■ **WORK ORDER**: Repeat exactly the lines of the entries below from the one with "ATOM 113 C CA" through the one with "ATOM 137 C C", both ends included, and nothing else.
** DATA PROVIDED follows **
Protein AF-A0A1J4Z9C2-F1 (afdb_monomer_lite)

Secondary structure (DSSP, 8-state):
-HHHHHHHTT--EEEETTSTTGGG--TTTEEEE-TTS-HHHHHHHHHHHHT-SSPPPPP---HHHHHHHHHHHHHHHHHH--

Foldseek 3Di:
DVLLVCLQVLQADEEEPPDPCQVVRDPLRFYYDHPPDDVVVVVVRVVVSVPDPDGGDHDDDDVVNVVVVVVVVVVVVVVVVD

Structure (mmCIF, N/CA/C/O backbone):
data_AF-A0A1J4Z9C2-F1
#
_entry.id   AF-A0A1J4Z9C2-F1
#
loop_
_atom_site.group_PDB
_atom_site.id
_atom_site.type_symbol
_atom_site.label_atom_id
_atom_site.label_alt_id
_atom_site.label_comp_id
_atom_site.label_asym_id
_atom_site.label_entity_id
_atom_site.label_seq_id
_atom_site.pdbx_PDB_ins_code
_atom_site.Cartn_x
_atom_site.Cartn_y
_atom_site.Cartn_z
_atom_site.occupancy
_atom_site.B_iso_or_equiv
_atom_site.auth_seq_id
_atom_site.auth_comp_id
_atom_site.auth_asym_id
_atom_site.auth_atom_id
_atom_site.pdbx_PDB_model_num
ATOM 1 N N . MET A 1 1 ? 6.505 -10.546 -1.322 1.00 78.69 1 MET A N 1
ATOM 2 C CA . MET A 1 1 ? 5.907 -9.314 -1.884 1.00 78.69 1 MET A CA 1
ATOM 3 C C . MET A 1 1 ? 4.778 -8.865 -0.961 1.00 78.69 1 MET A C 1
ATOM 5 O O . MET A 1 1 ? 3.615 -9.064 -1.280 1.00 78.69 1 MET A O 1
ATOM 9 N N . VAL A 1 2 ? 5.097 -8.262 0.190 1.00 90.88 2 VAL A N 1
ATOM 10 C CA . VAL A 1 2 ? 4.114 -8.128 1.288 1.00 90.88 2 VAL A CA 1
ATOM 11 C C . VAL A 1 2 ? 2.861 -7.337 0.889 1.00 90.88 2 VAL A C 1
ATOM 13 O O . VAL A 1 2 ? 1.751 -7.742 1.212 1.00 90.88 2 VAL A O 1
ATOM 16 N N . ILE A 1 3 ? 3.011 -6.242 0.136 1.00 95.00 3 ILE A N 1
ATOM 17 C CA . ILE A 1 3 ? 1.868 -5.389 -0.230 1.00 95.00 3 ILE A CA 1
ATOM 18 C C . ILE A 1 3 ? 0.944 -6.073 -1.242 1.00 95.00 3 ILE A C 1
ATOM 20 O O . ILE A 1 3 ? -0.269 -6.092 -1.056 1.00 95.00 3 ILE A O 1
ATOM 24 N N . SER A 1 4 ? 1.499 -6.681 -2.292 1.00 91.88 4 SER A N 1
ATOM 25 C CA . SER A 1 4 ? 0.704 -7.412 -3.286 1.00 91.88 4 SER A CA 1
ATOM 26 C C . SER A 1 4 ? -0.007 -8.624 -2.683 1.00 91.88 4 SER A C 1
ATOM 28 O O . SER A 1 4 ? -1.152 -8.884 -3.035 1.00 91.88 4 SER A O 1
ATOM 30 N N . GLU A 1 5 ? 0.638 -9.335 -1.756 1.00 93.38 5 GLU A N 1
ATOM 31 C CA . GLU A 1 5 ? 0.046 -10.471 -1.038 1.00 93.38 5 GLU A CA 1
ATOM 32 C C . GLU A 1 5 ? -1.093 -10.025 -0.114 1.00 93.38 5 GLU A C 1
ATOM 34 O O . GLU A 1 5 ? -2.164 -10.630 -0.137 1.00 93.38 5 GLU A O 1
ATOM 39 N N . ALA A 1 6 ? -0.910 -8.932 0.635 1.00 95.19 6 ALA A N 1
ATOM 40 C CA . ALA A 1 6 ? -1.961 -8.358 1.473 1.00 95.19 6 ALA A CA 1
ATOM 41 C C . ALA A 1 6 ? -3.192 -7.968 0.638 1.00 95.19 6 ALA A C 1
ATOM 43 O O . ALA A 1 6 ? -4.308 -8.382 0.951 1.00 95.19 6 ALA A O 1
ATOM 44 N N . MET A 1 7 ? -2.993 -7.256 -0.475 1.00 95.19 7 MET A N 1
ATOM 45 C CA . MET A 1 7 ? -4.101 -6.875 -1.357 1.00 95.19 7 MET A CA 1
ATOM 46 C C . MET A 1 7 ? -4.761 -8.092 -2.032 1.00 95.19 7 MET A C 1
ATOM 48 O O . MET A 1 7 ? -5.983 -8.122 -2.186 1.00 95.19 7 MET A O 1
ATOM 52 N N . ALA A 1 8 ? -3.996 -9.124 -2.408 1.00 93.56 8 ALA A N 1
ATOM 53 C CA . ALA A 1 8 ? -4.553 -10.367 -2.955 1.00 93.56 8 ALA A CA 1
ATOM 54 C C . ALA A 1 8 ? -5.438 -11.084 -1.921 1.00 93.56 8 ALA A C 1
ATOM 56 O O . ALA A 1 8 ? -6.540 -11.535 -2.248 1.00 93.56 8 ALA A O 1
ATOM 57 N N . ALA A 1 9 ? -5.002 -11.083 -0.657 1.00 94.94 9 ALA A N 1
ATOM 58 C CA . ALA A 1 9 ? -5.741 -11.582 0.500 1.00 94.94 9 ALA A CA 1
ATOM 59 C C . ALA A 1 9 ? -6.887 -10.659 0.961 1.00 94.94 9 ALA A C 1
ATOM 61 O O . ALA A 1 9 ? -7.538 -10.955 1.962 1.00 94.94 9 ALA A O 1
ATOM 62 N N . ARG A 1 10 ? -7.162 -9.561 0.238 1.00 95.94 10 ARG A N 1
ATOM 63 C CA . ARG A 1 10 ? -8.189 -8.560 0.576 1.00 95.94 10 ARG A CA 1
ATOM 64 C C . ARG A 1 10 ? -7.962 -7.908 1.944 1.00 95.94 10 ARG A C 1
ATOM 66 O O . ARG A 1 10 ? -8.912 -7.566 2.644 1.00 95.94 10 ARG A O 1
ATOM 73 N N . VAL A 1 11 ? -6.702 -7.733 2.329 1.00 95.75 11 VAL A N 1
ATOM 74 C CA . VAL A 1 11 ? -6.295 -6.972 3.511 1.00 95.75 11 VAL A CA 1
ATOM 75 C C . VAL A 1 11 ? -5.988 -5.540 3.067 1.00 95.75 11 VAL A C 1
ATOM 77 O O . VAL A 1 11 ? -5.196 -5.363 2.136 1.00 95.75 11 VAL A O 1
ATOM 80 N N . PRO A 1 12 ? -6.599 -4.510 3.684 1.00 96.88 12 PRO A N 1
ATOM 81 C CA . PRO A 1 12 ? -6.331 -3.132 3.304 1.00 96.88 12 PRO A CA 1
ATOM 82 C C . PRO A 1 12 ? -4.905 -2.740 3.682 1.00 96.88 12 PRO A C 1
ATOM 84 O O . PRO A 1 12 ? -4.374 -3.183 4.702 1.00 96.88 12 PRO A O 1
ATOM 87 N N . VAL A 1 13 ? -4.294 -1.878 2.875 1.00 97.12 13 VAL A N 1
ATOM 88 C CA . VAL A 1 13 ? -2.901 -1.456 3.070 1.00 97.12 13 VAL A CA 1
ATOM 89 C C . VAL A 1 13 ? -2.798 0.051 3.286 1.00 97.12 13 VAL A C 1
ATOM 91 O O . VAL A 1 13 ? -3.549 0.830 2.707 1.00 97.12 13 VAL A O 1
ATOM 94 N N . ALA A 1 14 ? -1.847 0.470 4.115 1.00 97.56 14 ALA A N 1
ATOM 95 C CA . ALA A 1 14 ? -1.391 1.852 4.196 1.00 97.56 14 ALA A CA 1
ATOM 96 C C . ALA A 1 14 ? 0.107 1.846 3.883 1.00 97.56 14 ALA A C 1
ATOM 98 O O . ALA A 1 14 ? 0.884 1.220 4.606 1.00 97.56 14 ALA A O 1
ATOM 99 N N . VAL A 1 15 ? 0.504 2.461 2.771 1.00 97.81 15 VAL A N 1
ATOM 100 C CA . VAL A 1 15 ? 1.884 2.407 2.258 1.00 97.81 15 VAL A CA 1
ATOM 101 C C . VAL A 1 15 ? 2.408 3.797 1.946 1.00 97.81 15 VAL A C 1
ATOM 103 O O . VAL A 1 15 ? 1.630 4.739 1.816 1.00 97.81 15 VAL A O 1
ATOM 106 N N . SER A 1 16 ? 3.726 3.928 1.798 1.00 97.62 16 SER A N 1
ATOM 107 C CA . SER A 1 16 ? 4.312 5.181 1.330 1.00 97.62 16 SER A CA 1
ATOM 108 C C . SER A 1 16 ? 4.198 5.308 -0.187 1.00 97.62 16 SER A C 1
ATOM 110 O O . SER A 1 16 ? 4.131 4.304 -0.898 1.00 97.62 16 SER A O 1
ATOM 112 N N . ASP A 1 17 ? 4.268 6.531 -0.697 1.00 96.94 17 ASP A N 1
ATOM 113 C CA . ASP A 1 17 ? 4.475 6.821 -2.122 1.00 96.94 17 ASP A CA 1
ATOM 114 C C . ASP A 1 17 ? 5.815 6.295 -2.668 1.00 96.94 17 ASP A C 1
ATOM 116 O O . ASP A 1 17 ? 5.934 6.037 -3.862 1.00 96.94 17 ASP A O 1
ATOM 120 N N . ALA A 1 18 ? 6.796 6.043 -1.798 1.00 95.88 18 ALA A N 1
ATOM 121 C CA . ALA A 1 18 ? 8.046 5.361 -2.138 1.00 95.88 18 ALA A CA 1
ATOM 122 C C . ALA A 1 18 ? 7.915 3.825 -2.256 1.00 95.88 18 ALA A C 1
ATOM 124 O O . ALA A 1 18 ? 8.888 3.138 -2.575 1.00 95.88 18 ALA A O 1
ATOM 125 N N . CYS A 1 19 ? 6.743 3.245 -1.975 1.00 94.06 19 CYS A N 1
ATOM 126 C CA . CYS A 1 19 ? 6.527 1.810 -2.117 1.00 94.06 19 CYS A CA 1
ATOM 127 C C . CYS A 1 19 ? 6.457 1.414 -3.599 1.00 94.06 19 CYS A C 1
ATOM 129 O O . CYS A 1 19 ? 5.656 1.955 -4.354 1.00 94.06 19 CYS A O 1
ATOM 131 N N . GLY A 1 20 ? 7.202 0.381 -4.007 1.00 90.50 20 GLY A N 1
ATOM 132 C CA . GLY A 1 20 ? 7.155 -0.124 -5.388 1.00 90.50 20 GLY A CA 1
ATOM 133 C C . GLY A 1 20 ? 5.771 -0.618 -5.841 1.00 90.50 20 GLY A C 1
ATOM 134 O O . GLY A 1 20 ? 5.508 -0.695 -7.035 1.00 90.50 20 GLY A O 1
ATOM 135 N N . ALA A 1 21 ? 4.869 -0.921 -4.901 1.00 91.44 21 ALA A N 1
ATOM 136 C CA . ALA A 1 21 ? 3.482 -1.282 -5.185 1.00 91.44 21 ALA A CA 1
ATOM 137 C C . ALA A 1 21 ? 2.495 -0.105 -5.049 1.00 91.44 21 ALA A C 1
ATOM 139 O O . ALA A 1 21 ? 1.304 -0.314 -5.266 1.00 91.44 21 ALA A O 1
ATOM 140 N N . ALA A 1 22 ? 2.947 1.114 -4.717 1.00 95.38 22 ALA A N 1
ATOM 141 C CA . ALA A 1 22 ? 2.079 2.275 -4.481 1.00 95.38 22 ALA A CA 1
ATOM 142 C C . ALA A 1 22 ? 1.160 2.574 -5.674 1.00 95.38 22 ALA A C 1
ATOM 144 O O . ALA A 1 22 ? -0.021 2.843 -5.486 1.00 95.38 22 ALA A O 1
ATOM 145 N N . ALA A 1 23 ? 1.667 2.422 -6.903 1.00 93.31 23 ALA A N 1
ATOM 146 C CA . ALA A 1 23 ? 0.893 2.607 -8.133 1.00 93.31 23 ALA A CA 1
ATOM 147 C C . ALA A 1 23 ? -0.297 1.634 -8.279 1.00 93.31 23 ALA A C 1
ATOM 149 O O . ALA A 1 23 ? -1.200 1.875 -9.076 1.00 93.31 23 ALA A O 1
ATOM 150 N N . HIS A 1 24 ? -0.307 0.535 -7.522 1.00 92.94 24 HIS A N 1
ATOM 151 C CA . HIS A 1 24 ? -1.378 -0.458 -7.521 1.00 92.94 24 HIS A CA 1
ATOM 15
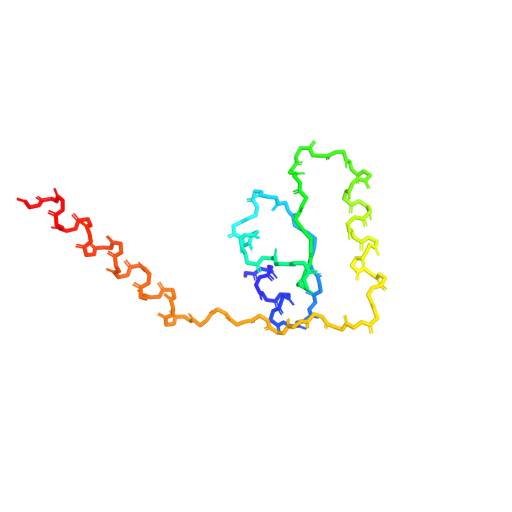2 C C . HIS A 1 24 ? -2.354 -0.297 -6.344 1.00 92.94 24 HI
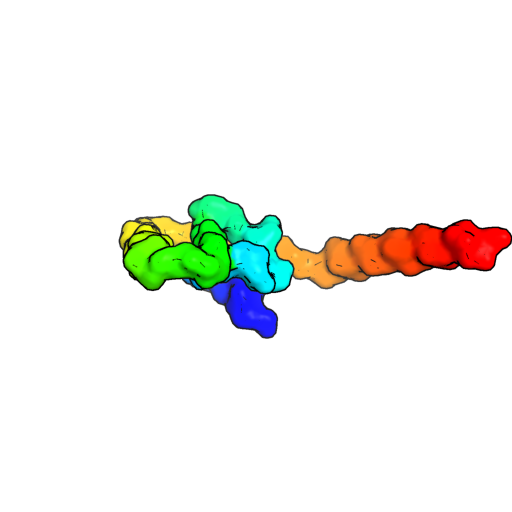S A C 1
ATOM 154 O O . HIS A 1 24 ? -3.388 -0.965 -6.323 1.00 92.94 24 HIS A O 1
ATOM 160 N N . VAL A 1 25 ? -2.059 0.582 -5.379 1.00 95.06 25 VAL A N 1
ATOM 161 C CA . VAL A 1 25 ? -2.930 0.857 -4.229 1.00 95.06 25 VAL A CA 1
ATOM 162 C C . VAL A 1 25 ? -3.909 1.968 -4.602 1.00 95.06 25 VAL A C 1
ATOM 164 O O . VAL A 1 25 ? -3.600 3.154 -4.513 1.00 95.06 25 VAL A O 1
ATOM 167 N N . ASN A 1 26 ? -5.112 1.586 -5.027 1.00 94.19 26 ASN A N 1
ATOM 168 C CA . ASN A 1 26 ? -6.211 2.531 -5.220 1.00 94.19 26 ASN A CA 1
ATOM 169 C C . ASN A 1 26 ? -6.975 2.777 -3.900 1.00 94.19 26 ASN A C 1
ATOM 171 O O . ASN A 1 26 ? -6.757 2.097 -2.896 1.00 94.19 26 ASN A O 1
ATOM 175 N N . ALA A 1 27 ? -7.917 3.725 -3.915 1.00 93.94 27 ALA A N 1
ATOM 176 C CA . ALA A 1 27 ? -8.709 4.084 -2.735 1.00 93.94 27 ALA A CA 1
ATOM 177 C C . ALA A 1 27 ? -9.570 2.930 -2.177 1.00 93.94 27 ALA A C 1
ATOM 179 O O . ALA A 1 27 ? -9.978 2.974 -1.013 1.00 93.94 27 ALA A O 1
ATOM 180 N N . GLU A 1 28 ? -9.862 1.901 -2.979 1.00 94.62 28 GLU A N 1
ATOM 181 C CA . GLU A 1 28 ? -10.594 0.709 -2.539 1.00 94.62 28 GLU A CA 1
ATOM 182 C C . GLU A 1 28 ? -9.685 -0.300 -1.827 1.00 94.62 28 GLU A C 1
ATOM 184 O O . GLU A 1 28 ? -10.118 -0.932 -0.863 1.00 94.62 28 GLU A O 1
ATOM 189 N N . ALA A 1 29 ? -8.435 -0.420 -2.281 1.00 95.62 29 ALA A N 1
ATOM 190 C CA . ALA A 1 29 ? -7.421 -1.325 -1.748 1.00 95.62 29 ALA A CA 1
ATOM 191 C C . ALA A 1 29 ? -6.738 -0.792 -0.483 1.00 95.62 29 ALA A C 1
ATOM 193 O O . ALA A 1 29 ? -6.290 -1.573 0.358 1.00 95.62 29 ALA A O 1
ATOM 194 N N . GLY A 1 30 ? -6.636 0.527 -0.335 1.00 97.00 30 GLY A N 1
ATOM 195 C CA . GLY A 1 30 ? -5.880 1.102 0.762 1.00 97.00 30 GLY A CA 1
ATOM 196 C C . GLY A 1 30 ? -5.677 2.601 0.647 1.00 97.00 30 GLY A C 1
ATOM 197 O O . GLY A 1 30 ? -6.513 3.328 0.109 1.00 97.00 30 GLY A O 1
ATOM 198 N N . GLU A 1 31 ? -4.552 3.056 1.182 1.00 97.94 31 GLU A N 1
ATOM 199 C CA . GLU A 1 31 ? -4.136 4.447 1.126 1.00 97.94 31 GLU A CA 1
ATOM 200 C C . GLU A 1 31 ? -2.624 4.574 0.921 1.00 97.94 31 GLU A C 1
ATOM 202 O O . GLU A 1 31 ? -1.833 3.818 1.491 1.00 97.94 31 GLU A O 1
ATOM 207 N N . VAL A 1 32 ? -2.237 5.555 0.106 1.00 98.19 32 VAL A N 1
ATOM 208 C CA . VAL A 1 32 ? -0.845 5.943 -0.119 1.00 98.19 32 VAL A CA 1
ATOM 209 C C . VAL A 1 32 ? -0.592 7.266 0.598 1.00 98.19 32 VAL A C 1
ATOM 211 O O . VAL A 1 32 ? -1.277 8.256 0.346 1.00 98.19 32 VAL A O 1
ATOM 214 N N . VAL A 1 33 ? 0.396 7.280 1.485 1.00 98.06 33 VAL A N 1
ATOM 215 C CA . VAL A 1 33 ? 0.824 8.451 2.261 1.00 98.06 33 VAL A CA 1
ATOM 216 C C . VAL A 1 33 ? 2.198 8.884 1.755 1.00 98.06 33 VAL A C 1
ATOM 218 O O . VAL A 1 33 ? 3.018 8.034 1.423 1.00 98.06 33 VAL A O 1
ATOM 221 N N . LYS A 1 34 ? 2.502 10.185 1.689 1.00 97.88 34 LYS A N 1
ATOM 222 C CA . LYS A 1 34 ? 3.878 10.576 1.343 1.00 97.88 34 LYS A CA 1
ATOM 223 C C . LYS A 1 34 ? 4.853 10.131 2.429 1.00 97.88 34 LYS A C 1
ATOM 225 O O . LYS A 1 34 ? 4.545 10.248 3.617 1.00 97.88 34 LYS A O 1
ATOM 230 N N . LEU A 1 35 ? 6.022 9.636 2.034 1.00 97.31 35 LEU A N 1
ATOM 231 C CA . LEU A 1 35 ? 7.017 9.103 2.968 1.00 97.31 35 LEU A CA 1
ATOM 232 C C . LEU A 1 35 ? 7.443 10.121 4.040 1.00 97.31 35 LEU A C 1
ATOM 234 O O . LEU A 1 35 ? 7.665 9.745 5.187 1.00 97.31 35 LEU A O 1
ATOM 238 N N . ASP A 1 36 ? 7.527 11.396 3.667 1.00 97.31 36 ASP A N 1
ATOM 239 C CA . ASP A 1 36 ? 7.959 12.510 4.514 1.00 97.31 36 ASP A CA 1
ATOM 240 C C . ASP A 1 36 ? 6.825 13.148 5.335 1.00 97.31 36 ASP A C 1
ATOM 242 O O . ASP A 1 36 ? 7.048 14.115 6.068 1.00 97.31 36 ASP A O 1
ATOM 246 N N . MET A 1 37 ? 5.602 12.620 5.246 1.00 97.56 37 MET A N 1
ATOM 247 C CA . MET A 1 37 ? 4.485 13.138 6.027 1.00 97.56 37 MET A CA 1
ATOM 248 C C . MET A 1 37 ? 4.637 12.842 7.511 1.00 97.56 37 MET A C 1
ATOM 250 O O . MET A 1 37 ? 5.130 11.801 7.944 1.00 97.56 37 MET A O 1
ATOM 254 N N . HIS A 1 38 ? 4.100 13.767 8.301 1.00 98.12 38 HIS A N 1
ATOM 255 C CA . HIS A 1 38 ? 4.046 13.657 9.748 1.00 98.12 38 HIS A CA 1
ATOM 256 C C . HIS A 1 38 ? 3.349 12.358 10.192 1.00 98.12 38 HIS A C 1
ATOM 258 O O . HIS A 1 38 ? 2.340 11.960 9.606 1.00 98.12 38 HIS A O 1
ATOM 264 N N . VAL A 1 39 ? 3.828 11.726 11.270 1.00 98.00 39 VAL A N 1
ATOM 265 C CA . VAL A 1 39 ? 3.336 10.410 11.737 1.00 98.00 39 VAL A CA 1
ATOM 266 C C . VAL A 1 39 ? 1.821 10.378 11.993 1.00 98.00 39 VAL A C 1
ATOM 268 O O . VAL A 1 39 ? 1.163 9.374 11.754 1.00 98.00 39 VAL A O 1
ATOM 271 N N . GLN A 1 40 ? 1.224 11.502 12.379 1.00 98.50 40 GLN A N 1
ATOM 272 C CA . GLN A 1 40 ? -0.222 11.665 12.555 1.00 98.50 40 GLN A CA 1
ATOM 273 C C . GLN A 1 40 ? -0.990 11.337 11.266 1.00 98.50 40 GLN A C 1
ATOM 275 O O . GLN A 1 40 ? -2.055 10.732 11.339 1.00 98.50 40 GLN A O 1
ATOM 280 N N . GLN A 1 41 ? -0.449 11.668 10.088 1.00 98.44 41 GLN A N 1
ATOM 281 C CA . GLN A 1 41 ? -1.075 11.317 8.809 1.00 98.44 41 GLN A CA 1
ATOM 282 C C . GLN A 1 41 ? -1.083 9.805 8.582 1.00 98.44 41 GLN A C 1
ATOM 284 O O . GLN A 1 41 ? -2.095 9.257 8.150 1.00 98.44 41 GLN A O 1
ATOM 289 N N . TRP A 1 42 ? -0.007 9.118 8.968 1.00 98.31 42 TRP A N 1
ATOM 290 C CA . TRP A 1 42 ? 0.058 7.659 8.948 1.00 98.31 42 TRP A CA 1
ATOM 291 C C . TRP A 1 42 ? -0.948 7.024 9.905 1.00 98.31 42 TRP A C 1
ATOM 293 O O . TRP A 1 42 ? -1.658 6.093 9.525
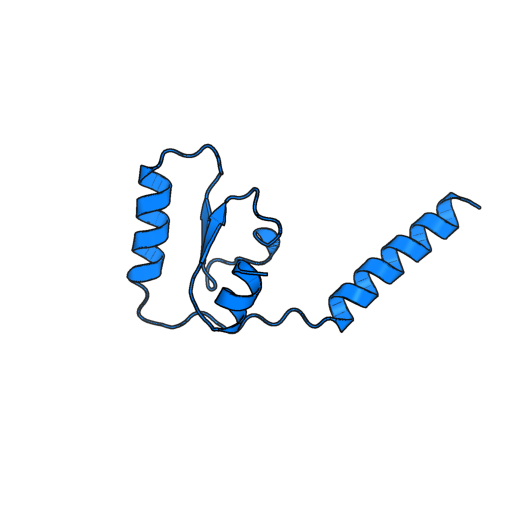 1.00 98.31 42 TRP A O 1
ATOM 303 N N . VAL A 1 43 ? -1.070 7.564 11.121 1.00 98.50 43 VAL A N 1
ATOM 304 C CA . VAL A 1 43 ? -2.070 7.110 12.098 1.00 98.50 43 VAL A CA 1
ATOM 305 C C . VAL A 1 43 ? -3.482 7.256 11.533 1.00 98.50 43 VAL A C 1
ATOM 307 O O . VAL A 1 43 ? -4.280 6.322 11.637 1.00 98.50 43 VAL A O 1
ATOM 310 N N . TYR A 1 44 ? -3.796 8.384 10.890 1.00 98.38 44 TYR A N 1
ATOM 311 C CA . TYR A 1 44 ? -5.102 8.586 10.266 1.00 98.38 44 TYR A CA 1
ATOM 312 C C . TYR A 1 44 ? -5.351 7.627 9.100 1.00 98.38 44 TYR A C 1
ATOM 314 O O . TYR A 1 44 ? -6.446 7.071 9.012 1.00 98.38 44 TYR A O 1
ATOM 322 N N . ALA A 1 45 ? -4.352 7.391 8.248 1.00 98.06 45 ALA A N 1
ATOM 323 C CA . ALA A 1 45 ? -4.464 6.453 7.135 1.00 98.06 45 ALA A CA 1
ATOM 324 C C . ALA A 1 45 ? -4.755 5.029 7.630 1.00 98.06 45 ALA A C 1
ATOM 326 O O . ALA A 1 45 ? -5.720 4.406 7.189 1.00 98.06 45 ALA A O 1
ATOM 327 N N . VAL A 1 46 ? -3.992 4.546 8.617 1.00 97.88 46 VAL A N 1
ATOM 328 C CA . VAL A 1 46 ? -4.213 3.231 9.242 1.00 97.88 46 VAL A CA 1
ATOM 329 C C . VAL A 1 46 ? -5.586 3.163 9.913 1.00 97.88 46 VAL A C 1
ATOM 331 O O . VAL A 1 46 ? -6.323 2.202 9.701 1.00 97.88 46 VAL A O 1
ATOM 334 N N . SER A 1 47 ? -5.976 4.197 10.662 1.00 98.25 47 SER A N 1
ATOM 335 C CA . SER A 1 47 ? -7.284 4.246 11.333 1.00 98.25 47 SER A CA 1
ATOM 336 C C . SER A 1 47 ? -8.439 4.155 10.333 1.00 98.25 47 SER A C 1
** End of DATA PROVIDED **
■ **EXERCISE RESULT**:
ATOM 113 C CA . ASP A 1 17 ? 4.475 6.821 -2.122 1.00 96.94 17 ASP A CA 1
ATOM 114 C C . ASP A 1 17 ? 5.815 6.295 -2.668 1.00 96.94 17 ASP A C 1
ATOM 116 O O . ASP A 1 17 ? 5.934 6.037 -3.862 1.00 96.94 17 ASP A O 1
ATOM 120 N N . ALA A 1 18 ? 6.796 6.043 -1.798 1.00 95.88 18 ALA A N 1
ATOM 121 C CA . ALA A 1 18 ? 8.046 5.361 -2.138 1.00 95.88 18 ALA A CA 1
ATOM 122 C C . ALA A 1 18 ? 7.915 3.825 -2.256 1.00 95.88 18 ALA A C 1
ATOM 124 O O . ALA A 1 18 ? 8.888 3.138 -2.575 1.00 95.88 18 ALA A O 1
ATOM 125 N N . CYS A 1 19 ? 6.743 3.245 -1.975 1.00 94.06 19 CYS A N 1
ATOM 126 C CA . CYS A 1 19 ? 6.527 1.810 -2.117 1.00 94.06 19 CYS A CA 1
ATOM 127 C C . CYS A 1 19 ? 6.457 1.414 -3.599 1.00 94.06 19 CYS A C 1
ATOM 129 O O . CYS A 1 19 ? 5.656 1.955 -4.354 1.00 94.06 19 CYS A O 1
ATOM 131 N N . GLY A 1 20 ? 7.202 0.381 -4.007 1.00 90.50 20 GLY A N 1
ATOM 132 C CA . GLY A 1 20 ? 7.155 -0.124 -5.388 1.00 90.50 20 GLY A CA 1
ATOM 133 C C . GLY A 1 20 ? 5.771 -0.618 -5.841 1.00 90.50 20 GLY A C 1
ATOM 134 O O . GLY A 1 20 ? 5.508 -0.695 -7.035 1.00 90.50 20 GLY A O 1
ATOM 135 N N . ALA A 1 21 ? 4.869 -0.921 -4.901 1.00 91.44 21 ALA A N 1
ATOM 136 C CA . ALA A 1 21 ? 3.482 -1.282 -5.185 1.00 91.44 21 ALA A CA 1
ATOM 137 C C . ALA A 1 21 ? 2.495 -0.105 -5.049 1.00 91.44 21 ALA A C 1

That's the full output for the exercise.